Davies operates in a sporting landscape that has been turned on its head by the emergence of Swansea City as a Premier League football club – the Swans made more money last year than the WRU.

There are many rugby lovers in the towns and valleys who wonder whether the union game will survive the football onslaught, who are profoundly disturbed by the thought that the union's record turnover of £63.2m in 2011-12 pretty much mirrors the amount of money invested, and to all intents and purposes lost, by those who have tried to make regional rugby work over the last decade.

While Davies believes all four teams will survive for the remaining 18 months of their current franchise arrangements, it is only because they are down-sizing on a scale certain to force top-end talent to seek better-paid work abroad.
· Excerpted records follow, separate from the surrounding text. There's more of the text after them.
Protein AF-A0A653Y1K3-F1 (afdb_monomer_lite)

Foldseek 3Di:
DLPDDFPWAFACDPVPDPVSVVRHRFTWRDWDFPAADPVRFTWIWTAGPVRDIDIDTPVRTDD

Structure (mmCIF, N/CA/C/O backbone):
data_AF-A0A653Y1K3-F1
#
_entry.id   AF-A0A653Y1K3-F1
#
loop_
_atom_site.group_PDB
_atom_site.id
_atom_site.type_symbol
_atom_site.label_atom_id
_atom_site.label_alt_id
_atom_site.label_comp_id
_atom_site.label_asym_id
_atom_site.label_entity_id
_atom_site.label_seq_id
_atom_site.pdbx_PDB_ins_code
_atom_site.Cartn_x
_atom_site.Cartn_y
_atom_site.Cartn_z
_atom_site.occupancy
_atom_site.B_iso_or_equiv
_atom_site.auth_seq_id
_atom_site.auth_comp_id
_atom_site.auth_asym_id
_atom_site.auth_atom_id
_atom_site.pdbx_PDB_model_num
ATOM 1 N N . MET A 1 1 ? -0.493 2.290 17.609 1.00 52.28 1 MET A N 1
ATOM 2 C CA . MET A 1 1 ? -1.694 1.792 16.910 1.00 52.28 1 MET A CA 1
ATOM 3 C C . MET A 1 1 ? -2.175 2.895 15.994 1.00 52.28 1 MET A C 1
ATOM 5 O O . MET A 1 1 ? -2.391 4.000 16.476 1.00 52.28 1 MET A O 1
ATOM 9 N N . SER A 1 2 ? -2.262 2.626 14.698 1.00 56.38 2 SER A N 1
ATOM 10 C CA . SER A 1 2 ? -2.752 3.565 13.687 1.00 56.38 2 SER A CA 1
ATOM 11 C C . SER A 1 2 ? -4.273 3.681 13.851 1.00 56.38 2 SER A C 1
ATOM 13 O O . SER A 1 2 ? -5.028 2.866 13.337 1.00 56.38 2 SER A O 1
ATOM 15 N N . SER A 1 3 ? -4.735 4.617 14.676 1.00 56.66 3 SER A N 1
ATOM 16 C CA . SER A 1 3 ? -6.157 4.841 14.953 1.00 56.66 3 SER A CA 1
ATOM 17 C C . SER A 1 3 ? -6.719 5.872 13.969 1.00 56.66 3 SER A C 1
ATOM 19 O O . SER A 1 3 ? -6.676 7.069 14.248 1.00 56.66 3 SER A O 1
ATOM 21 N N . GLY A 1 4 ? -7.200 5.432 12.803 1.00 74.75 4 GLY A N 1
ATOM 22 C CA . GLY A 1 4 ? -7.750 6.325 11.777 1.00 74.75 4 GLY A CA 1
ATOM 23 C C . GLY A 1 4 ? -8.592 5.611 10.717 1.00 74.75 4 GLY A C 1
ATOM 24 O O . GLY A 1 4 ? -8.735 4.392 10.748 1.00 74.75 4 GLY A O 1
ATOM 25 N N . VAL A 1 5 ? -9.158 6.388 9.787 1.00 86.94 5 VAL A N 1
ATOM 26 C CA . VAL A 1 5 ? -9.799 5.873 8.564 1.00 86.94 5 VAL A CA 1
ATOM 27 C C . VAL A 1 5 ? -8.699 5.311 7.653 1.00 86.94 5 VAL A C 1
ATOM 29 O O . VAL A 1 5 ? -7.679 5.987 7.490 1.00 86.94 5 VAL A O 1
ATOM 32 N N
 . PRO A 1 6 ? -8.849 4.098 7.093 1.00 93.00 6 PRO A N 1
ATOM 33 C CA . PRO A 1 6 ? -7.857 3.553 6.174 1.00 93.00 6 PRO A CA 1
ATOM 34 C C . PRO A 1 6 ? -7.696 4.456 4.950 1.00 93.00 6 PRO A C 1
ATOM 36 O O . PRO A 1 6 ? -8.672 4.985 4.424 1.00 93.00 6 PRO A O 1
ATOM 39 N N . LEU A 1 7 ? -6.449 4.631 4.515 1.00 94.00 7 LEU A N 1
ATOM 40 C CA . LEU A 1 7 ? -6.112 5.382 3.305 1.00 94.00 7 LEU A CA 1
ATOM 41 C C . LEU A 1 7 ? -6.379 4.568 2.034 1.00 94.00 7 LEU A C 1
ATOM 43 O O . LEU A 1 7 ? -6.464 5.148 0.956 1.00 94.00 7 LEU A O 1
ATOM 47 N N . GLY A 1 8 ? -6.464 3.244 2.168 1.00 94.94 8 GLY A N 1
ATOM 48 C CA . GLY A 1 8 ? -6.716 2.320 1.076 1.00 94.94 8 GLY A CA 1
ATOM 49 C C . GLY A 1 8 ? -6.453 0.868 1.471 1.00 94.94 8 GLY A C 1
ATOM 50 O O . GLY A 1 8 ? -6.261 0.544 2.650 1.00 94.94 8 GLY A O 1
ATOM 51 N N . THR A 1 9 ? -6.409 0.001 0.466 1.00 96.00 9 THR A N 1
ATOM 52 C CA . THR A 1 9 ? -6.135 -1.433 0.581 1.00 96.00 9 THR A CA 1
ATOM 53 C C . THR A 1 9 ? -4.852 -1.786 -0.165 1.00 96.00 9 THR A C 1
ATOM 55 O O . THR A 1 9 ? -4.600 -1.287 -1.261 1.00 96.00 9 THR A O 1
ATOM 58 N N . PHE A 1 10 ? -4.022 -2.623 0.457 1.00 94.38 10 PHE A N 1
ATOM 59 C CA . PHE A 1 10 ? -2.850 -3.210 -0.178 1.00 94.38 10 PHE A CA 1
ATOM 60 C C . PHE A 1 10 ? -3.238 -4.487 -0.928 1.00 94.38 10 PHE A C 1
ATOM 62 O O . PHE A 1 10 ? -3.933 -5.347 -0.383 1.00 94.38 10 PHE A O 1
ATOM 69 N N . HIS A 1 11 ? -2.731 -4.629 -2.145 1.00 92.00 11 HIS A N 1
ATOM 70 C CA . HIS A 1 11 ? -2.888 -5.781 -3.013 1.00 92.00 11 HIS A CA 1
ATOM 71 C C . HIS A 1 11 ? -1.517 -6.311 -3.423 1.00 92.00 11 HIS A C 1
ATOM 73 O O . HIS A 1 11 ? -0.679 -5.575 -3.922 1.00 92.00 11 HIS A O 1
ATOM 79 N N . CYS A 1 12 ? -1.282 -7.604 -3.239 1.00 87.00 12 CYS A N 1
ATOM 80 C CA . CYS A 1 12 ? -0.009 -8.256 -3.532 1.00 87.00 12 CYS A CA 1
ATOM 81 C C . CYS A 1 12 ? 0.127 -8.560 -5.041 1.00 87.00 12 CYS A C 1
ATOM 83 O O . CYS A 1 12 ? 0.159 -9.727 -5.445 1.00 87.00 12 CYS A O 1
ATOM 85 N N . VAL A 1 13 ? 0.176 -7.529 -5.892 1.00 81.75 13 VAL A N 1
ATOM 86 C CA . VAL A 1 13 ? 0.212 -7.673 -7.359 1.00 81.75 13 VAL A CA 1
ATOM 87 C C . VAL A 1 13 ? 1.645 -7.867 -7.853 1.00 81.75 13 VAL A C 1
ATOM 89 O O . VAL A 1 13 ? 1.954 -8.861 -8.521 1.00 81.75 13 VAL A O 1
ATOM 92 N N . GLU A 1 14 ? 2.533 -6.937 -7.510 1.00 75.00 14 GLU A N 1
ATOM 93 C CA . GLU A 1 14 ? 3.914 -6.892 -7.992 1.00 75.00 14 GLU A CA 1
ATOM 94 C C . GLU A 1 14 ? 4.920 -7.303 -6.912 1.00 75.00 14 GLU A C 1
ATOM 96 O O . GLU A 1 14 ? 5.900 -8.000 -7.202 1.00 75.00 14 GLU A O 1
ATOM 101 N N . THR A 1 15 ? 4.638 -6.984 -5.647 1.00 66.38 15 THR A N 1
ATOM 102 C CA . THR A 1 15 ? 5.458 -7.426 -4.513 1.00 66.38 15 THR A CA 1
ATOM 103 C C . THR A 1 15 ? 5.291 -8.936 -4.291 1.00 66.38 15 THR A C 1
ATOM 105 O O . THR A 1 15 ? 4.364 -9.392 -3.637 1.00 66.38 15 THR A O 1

"We're all reducing the cost base," he said. "In England and France in particular, club rugby income is increasing. Here, it's decreasing. Relative to the market, we're unsustainable. I'm an optimist by nature, I believe that we have sufficient gifted players in Wales to fill the gaps left by those who head overseas. But that won't last forever."
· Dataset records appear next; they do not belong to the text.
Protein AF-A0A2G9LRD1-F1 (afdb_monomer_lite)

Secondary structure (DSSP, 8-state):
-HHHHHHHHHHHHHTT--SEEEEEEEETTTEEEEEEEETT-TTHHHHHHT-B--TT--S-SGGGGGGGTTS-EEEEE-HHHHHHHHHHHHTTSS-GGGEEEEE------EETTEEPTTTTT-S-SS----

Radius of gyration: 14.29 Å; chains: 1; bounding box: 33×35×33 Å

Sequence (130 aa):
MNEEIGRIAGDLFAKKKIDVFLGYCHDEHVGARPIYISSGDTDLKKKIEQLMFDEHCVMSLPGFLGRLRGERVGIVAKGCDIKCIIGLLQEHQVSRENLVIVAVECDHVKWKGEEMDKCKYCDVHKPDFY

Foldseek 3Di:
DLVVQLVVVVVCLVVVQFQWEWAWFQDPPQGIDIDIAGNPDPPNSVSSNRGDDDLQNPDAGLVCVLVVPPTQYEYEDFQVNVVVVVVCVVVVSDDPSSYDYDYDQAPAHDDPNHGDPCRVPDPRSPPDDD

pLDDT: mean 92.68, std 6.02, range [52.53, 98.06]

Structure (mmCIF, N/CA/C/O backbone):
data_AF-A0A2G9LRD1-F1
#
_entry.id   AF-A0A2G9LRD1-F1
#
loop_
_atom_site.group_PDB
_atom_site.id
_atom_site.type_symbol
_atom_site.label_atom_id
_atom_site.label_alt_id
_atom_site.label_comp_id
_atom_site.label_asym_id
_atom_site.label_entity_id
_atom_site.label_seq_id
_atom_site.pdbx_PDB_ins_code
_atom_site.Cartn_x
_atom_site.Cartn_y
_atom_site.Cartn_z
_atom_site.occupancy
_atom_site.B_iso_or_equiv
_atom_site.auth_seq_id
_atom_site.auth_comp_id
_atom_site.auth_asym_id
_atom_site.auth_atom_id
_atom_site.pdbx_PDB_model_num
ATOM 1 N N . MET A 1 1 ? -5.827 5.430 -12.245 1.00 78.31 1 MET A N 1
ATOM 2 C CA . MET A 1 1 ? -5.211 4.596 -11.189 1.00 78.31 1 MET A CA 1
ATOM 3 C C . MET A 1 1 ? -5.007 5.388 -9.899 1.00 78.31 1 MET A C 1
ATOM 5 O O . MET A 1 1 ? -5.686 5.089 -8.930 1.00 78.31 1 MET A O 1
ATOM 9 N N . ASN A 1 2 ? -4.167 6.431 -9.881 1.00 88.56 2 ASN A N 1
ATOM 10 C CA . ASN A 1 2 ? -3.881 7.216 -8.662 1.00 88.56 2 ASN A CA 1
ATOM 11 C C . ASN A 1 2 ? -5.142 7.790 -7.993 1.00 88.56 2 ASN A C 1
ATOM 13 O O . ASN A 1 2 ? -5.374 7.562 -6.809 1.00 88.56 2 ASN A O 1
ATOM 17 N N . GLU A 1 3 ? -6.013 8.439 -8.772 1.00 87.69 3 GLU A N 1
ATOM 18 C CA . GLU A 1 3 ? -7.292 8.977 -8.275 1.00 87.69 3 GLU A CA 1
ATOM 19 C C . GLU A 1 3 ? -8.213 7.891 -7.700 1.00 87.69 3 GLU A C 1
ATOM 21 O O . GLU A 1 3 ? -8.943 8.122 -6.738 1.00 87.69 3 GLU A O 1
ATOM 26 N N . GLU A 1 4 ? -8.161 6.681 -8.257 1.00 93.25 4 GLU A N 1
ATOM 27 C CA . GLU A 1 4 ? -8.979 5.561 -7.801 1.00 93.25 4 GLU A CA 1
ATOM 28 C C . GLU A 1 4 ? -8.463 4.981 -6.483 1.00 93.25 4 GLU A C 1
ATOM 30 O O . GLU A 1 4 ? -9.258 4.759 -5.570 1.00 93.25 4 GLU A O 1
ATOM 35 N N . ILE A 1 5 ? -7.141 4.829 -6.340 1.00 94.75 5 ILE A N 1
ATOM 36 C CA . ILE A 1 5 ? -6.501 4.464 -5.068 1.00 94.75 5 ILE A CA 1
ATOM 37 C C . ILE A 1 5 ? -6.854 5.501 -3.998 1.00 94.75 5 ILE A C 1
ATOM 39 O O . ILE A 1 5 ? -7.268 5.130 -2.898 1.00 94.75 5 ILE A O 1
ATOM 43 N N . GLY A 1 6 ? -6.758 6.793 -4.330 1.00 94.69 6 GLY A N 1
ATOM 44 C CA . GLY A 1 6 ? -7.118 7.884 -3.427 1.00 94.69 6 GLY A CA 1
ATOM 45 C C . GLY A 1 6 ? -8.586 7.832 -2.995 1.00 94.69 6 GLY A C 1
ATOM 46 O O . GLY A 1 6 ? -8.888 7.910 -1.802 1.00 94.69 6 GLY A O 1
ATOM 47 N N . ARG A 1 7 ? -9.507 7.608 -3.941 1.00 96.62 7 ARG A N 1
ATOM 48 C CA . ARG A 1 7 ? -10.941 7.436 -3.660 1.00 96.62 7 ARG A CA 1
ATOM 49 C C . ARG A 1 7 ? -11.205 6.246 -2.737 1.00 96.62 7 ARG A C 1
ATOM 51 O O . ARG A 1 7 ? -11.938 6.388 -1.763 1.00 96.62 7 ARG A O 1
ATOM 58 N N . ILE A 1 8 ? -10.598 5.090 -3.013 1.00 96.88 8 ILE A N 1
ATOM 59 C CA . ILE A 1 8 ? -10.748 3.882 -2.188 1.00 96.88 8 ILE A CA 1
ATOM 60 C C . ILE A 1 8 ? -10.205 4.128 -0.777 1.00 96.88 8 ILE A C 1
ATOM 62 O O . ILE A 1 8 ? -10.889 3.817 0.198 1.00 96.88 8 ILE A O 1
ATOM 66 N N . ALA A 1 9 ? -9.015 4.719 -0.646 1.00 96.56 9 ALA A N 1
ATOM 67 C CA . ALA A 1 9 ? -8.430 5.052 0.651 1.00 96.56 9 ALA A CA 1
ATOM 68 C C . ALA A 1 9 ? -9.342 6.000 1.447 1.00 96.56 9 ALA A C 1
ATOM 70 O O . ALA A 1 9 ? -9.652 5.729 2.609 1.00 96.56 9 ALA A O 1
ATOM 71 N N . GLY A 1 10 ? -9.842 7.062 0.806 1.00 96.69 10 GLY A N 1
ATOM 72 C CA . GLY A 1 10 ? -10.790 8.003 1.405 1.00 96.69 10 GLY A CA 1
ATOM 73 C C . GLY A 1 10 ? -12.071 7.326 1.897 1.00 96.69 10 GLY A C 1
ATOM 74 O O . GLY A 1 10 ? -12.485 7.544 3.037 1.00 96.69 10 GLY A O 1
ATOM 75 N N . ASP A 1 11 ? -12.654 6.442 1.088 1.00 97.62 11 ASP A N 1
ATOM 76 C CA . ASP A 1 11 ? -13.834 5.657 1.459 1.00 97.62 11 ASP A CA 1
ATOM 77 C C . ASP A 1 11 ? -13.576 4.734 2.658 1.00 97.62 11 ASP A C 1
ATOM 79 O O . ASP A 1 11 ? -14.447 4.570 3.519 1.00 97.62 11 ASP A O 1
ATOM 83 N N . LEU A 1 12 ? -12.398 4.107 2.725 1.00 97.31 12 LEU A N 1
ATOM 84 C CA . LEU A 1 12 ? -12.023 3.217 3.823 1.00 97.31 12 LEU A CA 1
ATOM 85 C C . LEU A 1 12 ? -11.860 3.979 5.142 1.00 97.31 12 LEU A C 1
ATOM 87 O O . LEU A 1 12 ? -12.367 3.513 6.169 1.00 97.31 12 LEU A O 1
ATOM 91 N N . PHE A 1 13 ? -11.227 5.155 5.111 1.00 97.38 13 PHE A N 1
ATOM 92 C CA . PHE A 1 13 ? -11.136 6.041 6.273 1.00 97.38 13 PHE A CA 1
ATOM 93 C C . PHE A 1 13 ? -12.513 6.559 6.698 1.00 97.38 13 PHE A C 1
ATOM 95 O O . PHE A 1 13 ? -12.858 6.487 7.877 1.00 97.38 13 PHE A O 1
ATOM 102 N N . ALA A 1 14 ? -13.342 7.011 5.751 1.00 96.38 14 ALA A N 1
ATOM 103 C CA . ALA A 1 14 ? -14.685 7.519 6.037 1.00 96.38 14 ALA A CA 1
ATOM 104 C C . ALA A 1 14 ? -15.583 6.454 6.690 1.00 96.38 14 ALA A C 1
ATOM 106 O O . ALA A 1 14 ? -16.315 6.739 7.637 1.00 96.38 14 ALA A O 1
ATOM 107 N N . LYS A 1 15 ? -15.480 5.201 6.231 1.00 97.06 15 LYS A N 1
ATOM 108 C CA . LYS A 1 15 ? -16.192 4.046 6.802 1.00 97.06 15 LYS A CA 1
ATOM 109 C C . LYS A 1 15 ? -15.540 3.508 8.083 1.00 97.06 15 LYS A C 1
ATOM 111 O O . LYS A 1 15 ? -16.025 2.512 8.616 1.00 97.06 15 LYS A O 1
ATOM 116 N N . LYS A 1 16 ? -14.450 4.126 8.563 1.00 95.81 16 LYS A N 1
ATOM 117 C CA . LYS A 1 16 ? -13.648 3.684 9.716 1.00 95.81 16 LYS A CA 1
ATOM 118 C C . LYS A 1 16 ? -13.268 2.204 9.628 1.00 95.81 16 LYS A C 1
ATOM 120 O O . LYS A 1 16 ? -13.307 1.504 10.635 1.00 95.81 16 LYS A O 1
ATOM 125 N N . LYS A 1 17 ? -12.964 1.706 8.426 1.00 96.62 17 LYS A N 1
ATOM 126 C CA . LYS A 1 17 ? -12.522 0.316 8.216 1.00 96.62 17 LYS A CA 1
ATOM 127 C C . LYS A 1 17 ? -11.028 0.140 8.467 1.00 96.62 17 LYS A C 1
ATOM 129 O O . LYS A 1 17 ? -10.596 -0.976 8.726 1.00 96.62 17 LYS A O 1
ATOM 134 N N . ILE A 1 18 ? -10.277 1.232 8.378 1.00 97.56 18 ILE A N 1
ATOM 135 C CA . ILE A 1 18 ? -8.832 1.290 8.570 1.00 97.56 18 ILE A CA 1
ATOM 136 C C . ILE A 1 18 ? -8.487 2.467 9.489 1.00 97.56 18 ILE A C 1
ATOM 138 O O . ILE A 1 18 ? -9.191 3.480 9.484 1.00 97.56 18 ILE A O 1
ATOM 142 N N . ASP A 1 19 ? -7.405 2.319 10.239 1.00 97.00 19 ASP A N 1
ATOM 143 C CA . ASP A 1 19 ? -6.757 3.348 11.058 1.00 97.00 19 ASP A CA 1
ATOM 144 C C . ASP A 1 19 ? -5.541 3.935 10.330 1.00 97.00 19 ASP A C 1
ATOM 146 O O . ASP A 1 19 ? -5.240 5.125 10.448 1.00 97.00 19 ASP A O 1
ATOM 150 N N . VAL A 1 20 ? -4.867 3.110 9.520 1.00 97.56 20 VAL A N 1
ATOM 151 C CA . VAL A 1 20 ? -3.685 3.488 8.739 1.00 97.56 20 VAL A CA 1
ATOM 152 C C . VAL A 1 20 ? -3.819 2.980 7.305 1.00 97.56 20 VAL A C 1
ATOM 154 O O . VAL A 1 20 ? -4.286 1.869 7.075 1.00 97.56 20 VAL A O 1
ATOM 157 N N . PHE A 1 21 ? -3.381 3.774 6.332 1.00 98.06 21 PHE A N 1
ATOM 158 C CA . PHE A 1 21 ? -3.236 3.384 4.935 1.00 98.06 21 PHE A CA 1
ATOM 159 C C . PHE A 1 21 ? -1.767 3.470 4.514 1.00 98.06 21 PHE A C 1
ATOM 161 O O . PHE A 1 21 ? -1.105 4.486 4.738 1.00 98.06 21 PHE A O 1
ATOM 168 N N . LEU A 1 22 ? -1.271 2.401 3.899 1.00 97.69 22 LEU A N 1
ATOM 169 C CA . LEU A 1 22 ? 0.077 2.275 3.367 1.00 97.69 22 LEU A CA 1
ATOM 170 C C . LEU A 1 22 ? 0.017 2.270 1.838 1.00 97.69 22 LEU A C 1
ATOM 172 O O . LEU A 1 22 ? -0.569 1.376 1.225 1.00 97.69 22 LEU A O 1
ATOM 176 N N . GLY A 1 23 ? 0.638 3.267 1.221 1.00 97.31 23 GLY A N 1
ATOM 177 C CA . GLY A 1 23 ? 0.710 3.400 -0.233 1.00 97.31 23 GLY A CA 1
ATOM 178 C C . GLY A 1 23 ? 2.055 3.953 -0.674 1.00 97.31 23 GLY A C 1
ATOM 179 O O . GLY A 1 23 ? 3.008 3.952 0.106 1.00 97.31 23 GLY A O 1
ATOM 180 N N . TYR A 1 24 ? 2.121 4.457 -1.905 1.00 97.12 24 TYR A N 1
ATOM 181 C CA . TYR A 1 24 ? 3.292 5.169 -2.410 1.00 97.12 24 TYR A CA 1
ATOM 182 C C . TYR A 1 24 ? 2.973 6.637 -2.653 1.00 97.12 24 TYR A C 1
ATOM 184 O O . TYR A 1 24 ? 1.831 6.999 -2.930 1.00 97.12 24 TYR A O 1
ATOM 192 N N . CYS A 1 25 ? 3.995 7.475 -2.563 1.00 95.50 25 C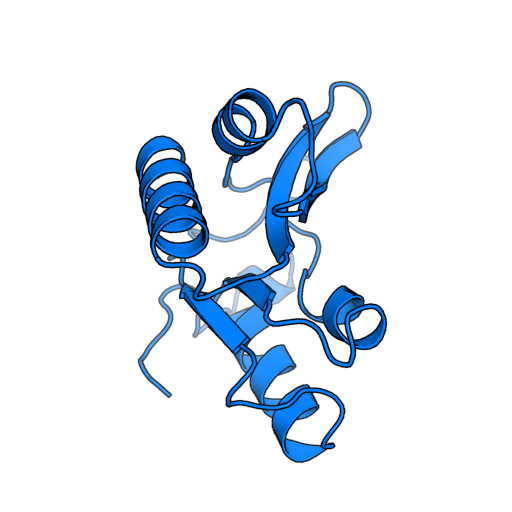YS A N 1
ATOM 193 C CA . CYS A 1 25 ? 3.970 8.849 -3.030 1.00 95.50 25 CYS A CA 1
ATOM 194 C C . CYS A 1 25 ? 5.259 9.148 -3.799 1.00 95.50 25 CYS A C 1
ATOM 196 O O . CYS A 1 25 ? 6.252 8.418 -3.696 1.00 95.50 25 CYS A O 1
ATOM 198 N N . HIS A 1 26 ? 5.238 10.236 -4.559 1.00 94.25 26 HIS A N 1
ATOM 199 C CA . HIS A 1 26 ? 6.423 10.733 -5.238 1.00 94.25 26 HIS A CA 1
ATOM 200 C C . HIS A 1 26 ? 7.268 11.589 -4.292 1.00 94.25 26 HIS A C 1
ATOM 202 O O . HIS A 1 26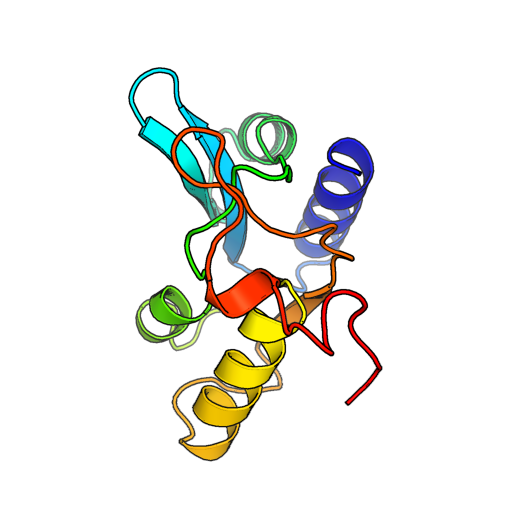 ? 6.739 12.342 -3.474 1.00 94.25 26 HIS A O 1
ATOM 208 N N . ASP A 1 27 ? 8.579 11.452 -4.412 1.00 91.94 27 ASP A N 1
ATOM 209 C CA . ASP A 1 27 ? 9.591 12.231 -3.721 1.00 91.94 27 ASP A CA 1
ATOM 210 C C . ASP A 1 27 ? 10.638 12.682 -4.736 1.00 91.94 27 ASP A C 1
ATOM 212 O O . ASP A 1 27 ? 11.117 11.880 -5.538 1.00 91.94 27 ASP A O 1
ATOM 216 N N . GLU A 1 28 ? 11.007 13.958 -4.698 1.00 87.25 28 GLU A N 1
ATOM 217 C CA . GLU A 1 28 ? 11.897 14.554 -5.698 1.00 87.25 28 GLU A CA 1
ATOM 218 C C . GLU A 1 28 ? 13.312 13.953 -5.682 1.00 87.25 28 GLU A C 1
ATOM 220 O O . GLU A 1 28 ? 14.016 13.999 -6.690 1.00 87.25 28 GLU A O 1
ATOM 225 N N . HIS A 1 29 ? 13.746 13.376 -4.556 1.00 86.00 29 HIS A N 1
ATOM 226 C CA . HIS A 1 29 ? 15.109 12.867 -4.397 1.00 86.00 29 HIS A CA 1
ATOM 227 C C . HIS A 1 29 ? 15.221 11.362 -4.618 1.00 86.00 29 HIS A C 1
ATOM 229 O O . HIS A 1 29 ? 16.226 10.891 -5.151 1.00 86.00 29 HIS A O 1
ATOM 235 N N . VAL A 1 30 ? 14.216 10.599 -4.183 1.00 85.62 30 VAL A N 1
ATOM 236 C CA . VAL A 1 30 ? 14.251 9.125 -4.224 1.00 85.62 30 VAL A CA 1
ATOM 237 C C . VAL A 1 30 ? 13.230 8.515 -5.186 1.00 85.62 30 VAL A C 1
ATOM 239 O O . VAL A 1 30 ? 13.238 7.301 -5.384 1.00 85.62 30 VAL A O 1
ATOM 242 N N . GLY A 1 31 ? 12.374 9.329 -5.806 1.00 89.69 31 GLY A N 1
ATOM 243 C CA . GLY A 1 31 ? 11.294 8.867 -6.669 1.00 89.69 31 GLY A CA 1
ATOM 244 C C . GLY A 1 31 ? 10.152 8.258 -5.860 1.00 89.69 31 GLY A C 1
ATOM 245 O O . GLY A 1 31 ? 9.649 8.861 -4.914 1.00 89.69 31 GLY A O 1
ATOM 246 N N . ALA A 1 32 ? 9.707 7.058 -6.231 1.00 93.38 32 ALA A N 1
ATOM 247 C CA . ALA A 1 32 ? 8.621 6.389 -5.526 1.00 93.38 32 ALA A CA 1
ATOM 248 C C . ALA A 1 32 ? 9.055 5.923 -4.129 1.00 93.38 32 ALA A C 1
ATOM 250 O O . ALA A 1 32 ? 9.958 5.095 -3.981 1.00 93.38 32 ALA A O 1
ATOM 251 N N . ARG A 1 33 ? 8.357 6.391 -3.092 1.00 94.81 33 ARG A N 1
ATOM 252 C CA . ARG A 1 33 ? 8.576 5.965 -1.703 1.00 94.81 33 ARG A CA 1
ATOM 253 C C . ARG A 1 33 ? 7.263 5.630 -1.000 1.00 94.81 33 ARG A C 1
ATOM 255 O O . ARG A 1 33 ? 6.210 6.073 -1.448 1.00 94.81 33 ARG A O 1
ATOM 262 N N . PRO A 1 34 ? 7.284 4.895 0.122 1.00 95.12 34 PRO A N 1
ATOM 263 C CA . PRO A 1 34 ? 6.093 4.633 0.901 1.00 95.12 34 PRO A CA 1
ATOM 264 C C . PRO A 1 34 ? 5.604 5.904 1.567 1.00 95.12 34 PRO A C 1
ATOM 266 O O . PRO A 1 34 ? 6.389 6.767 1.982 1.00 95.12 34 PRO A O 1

Before the start of this Heineken Cup tournament, when the English clubs exploded a depth charge beneath the boardroom table by announcing a unilateral £152m broadcasting deal with BT Vision that included around £50m for a new cross-border competition constructed to their own design, there was deep concern at the ramifications for teams in Scotland and Italy, routinely described as the most fragile top-tier rugby nations in Europe. It is increasingly evident that Wales is every bit as vulnerable to economic forces at a time of global recession.

Some in the traditional strongholds of Cardiff, Gwent and the Swansea valley fear that the WRU could replace the existing four-team structure with something half the size, thereby falling in line with the Scots and Italians. Others wonder whether Welsh rugby is ripe for what might be called Argentina-isation: in other words, a mass exodus of international-class players to richer sporting markets on contracts that guarantee release for Test windows.

Negotiations between the governing body and Regional Rugby Wales are under way, but they are fraught in the extreme. Roger Lewis, the chief executive of the WRU, is about as popular among the club investors as Harlequins once were at Pontypool Park. As Eddie Butler, the former national captain, said: "There is a fifth region, the ultimate region: Wales."

Butler added: "If you load the top and weaken the bottom, even the mightiest of towers can fall with a crash."

Gone...

Luke Charteris

Perpignan

The lock had spent nine years at Newport-Gwent Dragons before signing a three-year contract with the French club in May.

Mike PhiLlips

Bayonne

The scrum-half left Ospreys for Bayonne in 2011. He is currently banned following several incidents, according to the French club.

Gethin Jenkins

Toulon

After eight years at Cardiff Blues, the Wales prop – who is the most capped Welsh front-row player – signed for Toulon last summer.

James Hook

Perpignan

The former Ospreys fly-half announced in November 2010 he would move to Perpignan.

Lee Byrne

Clermont Auvergne

Another Osprey who has flown the coop, the full-back announced he would sign for the French outfit after the 2011 World Cup.

Going?

Jamie Roberts

Cardiff Blues

Racing Métro and Toulouse are said to be interested in the Blues centre, whose contract expires next summer.

Dan Lydiate

Newport-Gwent Dragons

Another whose contract is up in the summer. Currently out with a broken ankle.